Plötzlich sah uns der Junge an, als wäre ihm etwas Entscheidendes klar geworden …
„Ja, ich glaube, sie hat vielleicht schon seit deiner Kindheit auf dich aufgepasst“, sagte ich.
„Das kann doch nicht sein …“, sagte er.
„Hey, aber du hast kaum etwas gesagt … Was weißt du noch?“, fragte Aquarina.
„Na ja … neulich bin ich herumgelaufen, um Erdbeeren zu suchen, und als ich eine neue Frucht mit einer seltsamen violetten Farbe gefunden habe, hat mich eine große Krähe daran gehindert, sie zu essen, hat die Früchte gepackt und sie auf den Boden geschleudert, während sie mich wütend angeschrien hat …“, erzählte Zack.
„Oh … das war Ninhursag, oder?“, fragte ich.

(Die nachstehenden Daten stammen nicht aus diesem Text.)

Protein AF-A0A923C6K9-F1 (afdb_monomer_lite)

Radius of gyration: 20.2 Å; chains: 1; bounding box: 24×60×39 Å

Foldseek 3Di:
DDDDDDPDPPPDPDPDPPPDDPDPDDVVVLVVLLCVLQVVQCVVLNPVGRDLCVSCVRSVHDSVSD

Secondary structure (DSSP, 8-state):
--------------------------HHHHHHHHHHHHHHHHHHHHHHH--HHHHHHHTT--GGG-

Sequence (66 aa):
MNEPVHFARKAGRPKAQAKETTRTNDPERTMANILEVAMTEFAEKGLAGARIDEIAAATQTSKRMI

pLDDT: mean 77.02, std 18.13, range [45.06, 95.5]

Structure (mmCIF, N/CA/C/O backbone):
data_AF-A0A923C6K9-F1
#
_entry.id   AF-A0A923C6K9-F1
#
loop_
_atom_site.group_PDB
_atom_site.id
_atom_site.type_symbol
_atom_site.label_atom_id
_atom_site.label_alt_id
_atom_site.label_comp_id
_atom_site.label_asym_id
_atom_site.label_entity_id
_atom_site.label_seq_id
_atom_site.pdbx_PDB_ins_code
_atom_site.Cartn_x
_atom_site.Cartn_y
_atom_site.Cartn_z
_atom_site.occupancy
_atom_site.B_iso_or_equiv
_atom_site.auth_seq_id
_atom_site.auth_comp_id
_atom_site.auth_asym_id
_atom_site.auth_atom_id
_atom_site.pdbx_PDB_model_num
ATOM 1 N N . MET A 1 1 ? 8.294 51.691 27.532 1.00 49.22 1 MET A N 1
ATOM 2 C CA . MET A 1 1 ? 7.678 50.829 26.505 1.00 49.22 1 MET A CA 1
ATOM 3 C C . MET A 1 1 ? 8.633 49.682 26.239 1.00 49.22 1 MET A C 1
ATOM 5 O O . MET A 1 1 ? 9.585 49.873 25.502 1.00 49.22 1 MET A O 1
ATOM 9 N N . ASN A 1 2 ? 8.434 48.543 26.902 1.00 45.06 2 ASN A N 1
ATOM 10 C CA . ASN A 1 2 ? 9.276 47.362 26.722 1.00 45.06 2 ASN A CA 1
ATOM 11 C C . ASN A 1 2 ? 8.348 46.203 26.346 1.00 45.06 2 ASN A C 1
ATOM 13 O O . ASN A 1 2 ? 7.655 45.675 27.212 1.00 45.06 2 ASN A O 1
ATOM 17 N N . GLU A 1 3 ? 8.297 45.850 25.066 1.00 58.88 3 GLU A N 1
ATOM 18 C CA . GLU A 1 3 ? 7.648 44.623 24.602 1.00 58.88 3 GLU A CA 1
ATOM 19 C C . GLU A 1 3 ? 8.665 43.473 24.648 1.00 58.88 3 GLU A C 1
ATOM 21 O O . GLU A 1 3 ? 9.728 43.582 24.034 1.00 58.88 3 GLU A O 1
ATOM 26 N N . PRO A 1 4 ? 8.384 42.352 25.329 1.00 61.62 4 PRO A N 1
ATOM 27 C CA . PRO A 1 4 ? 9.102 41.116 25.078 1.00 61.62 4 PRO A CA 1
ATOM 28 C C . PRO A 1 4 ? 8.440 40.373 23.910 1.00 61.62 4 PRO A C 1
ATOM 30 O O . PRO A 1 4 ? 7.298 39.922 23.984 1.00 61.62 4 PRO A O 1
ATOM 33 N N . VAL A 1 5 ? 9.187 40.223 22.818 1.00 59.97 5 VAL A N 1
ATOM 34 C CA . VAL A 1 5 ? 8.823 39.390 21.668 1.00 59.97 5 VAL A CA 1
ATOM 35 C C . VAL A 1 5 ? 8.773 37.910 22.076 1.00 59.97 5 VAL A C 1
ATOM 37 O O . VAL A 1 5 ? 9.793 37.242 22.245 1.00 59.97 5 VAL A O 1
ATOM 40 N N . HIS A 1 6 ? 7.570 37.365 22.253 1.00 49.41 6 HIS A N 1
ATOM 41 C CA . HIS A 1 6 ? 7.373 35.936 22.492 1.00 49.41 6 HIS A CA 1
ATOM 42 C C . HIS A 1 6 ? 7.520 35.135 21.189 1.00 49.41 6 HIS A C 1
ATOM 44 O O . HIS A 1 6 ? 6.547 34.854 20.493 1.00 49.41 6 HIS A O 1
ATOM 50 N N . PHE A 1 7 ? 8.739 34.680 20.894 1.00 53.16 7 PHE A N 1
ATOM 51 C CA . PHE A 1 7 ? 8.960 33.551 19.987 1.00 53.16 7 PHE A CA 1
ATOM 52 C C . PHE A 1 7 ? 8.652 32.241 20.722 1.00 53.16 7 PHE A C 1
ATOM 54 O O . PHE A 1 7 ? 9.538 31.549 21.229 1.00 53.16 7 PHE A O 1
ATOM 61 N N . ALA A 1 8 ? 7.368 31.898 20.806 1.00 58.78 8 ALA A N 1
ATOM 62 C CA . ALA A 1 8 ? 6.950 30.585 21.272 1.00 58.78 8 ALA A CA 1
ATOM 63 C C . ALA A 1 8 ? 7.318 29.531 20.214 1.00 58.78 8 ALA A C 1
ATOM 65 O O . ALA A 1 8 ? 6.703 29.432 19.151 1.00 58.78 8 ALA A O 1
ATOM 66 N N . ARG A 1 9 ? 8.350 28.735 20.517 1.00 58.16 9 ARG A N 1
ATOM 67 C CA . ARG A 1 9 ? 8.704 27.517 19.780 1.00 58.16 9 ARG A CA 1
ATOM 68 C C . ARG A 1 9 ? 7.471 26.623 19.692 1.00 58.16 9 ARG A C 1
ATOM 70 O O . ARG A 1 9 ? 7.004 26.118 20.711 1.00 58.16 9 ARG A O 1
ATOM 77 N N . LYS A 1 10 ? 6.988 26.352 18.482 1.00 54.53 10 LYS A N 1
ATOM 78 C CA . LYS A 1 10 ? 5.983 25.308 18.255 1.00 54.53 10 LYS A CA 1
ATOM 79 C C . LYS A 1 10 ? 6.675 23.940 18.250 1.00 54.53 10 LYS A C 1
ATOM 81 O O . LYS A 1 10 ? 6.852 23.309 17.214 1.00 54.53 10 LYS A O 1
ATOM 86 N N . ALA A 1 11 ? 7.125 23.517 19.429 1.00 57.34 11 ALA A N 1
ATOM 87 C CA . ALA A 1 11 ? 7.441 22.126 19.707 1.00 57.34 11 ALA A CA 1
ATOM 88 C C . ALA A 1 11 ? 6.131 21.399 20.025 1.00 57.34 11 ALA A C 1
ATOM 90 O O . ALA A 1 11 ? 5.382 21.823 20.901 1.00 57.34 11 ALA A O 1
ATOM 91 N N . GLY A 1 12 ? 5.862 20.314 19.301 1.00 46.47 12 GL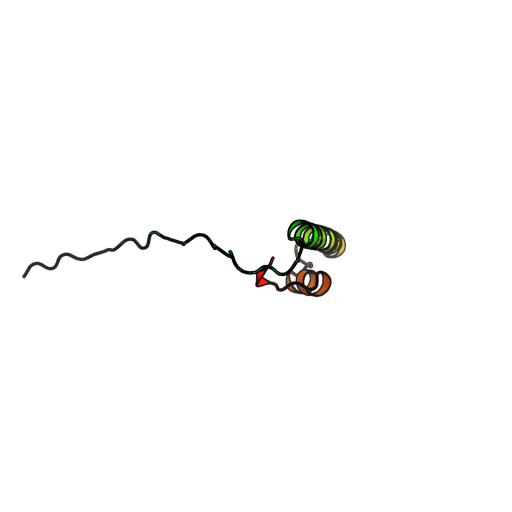Y A N 1
ATOM 92 C CA . GLY A 1 12 ? 4.752 19.412 19.591 1.00 46.47 12 GLY A CA 1
ATOM 93 C C . GLY A 1 12 ? 3.987 19.005 18.341 1.00 46.47 12 GLY A C 1
ATOM 94 O O . GLY A 1 12 ? 2.909 19.523 18.077 1.00 46.47 12 GLY A O 1
ATOM 95 N N . ARG A 1 13 ? 4.514 18.037 17.583 1.00 56.66 13 ARG A N 1
ATOM 96 C CA . ARG A 1 13 ? 3.629 17.114 16.863 1.00 56.66 13 ARG A CA 1
ATOM 97 C C . ARG A 1 13 ? 3.094 16.154 17.926 1.00 56.66 13 ARG A C 1
ATOM 99 O O . ARG A 1 13 ? 3.892 15.352 18.418 1.00 56.66 13 ARG A O 1
ATOM 106 N N . PRO A 1 14 ? 1.816 16.220 18.333 1.00 48.88 14 PRO A N 1
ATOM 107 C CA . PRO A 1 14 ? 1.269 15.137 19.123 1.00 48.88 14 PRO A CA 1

„Ich weiß nicht, aber diese Krähe hat mich echt genervt, also bin ich weggerannt … Ich hatte Angst, dass sie noch mehr Freunde holen würde und sie mich dann alle vollscheißen würden oder so …“, seufzte Zack.
„Hahaha! Das wäre lustig gewesen!“, sagte Aquarina.
„Ach, halt die Klappe, du Shrimp …“, seufzte Zack.
„Wen nennst du hier Shrimp, Gorilla?!“, brüllte Aquarina.
„G-Gorilla?! Ist das mein neuer Spitzname?“, fragte Zack mit wütendem Gesichtsausdruck.
„Du bist ein brutaler Gorilla!“, sagte Aquarina, während sie die Arme verschränkte und die Augenbrauen zusammenzog.
Ich streichelte ihr über den Kopf und tätschelte ihre Schulter.
„Aquarina, beruhige dich, sei nicht so aggressiv … Und Zack, hör auf, sie Shrimp zu nennen“, sagte ich.
„… Seufz. Okay…“, seufzte Zack und wandte seinen Blick ab.
„N-Nur weil du mich darum bittest, Sylphy…“, sagte Aquarina.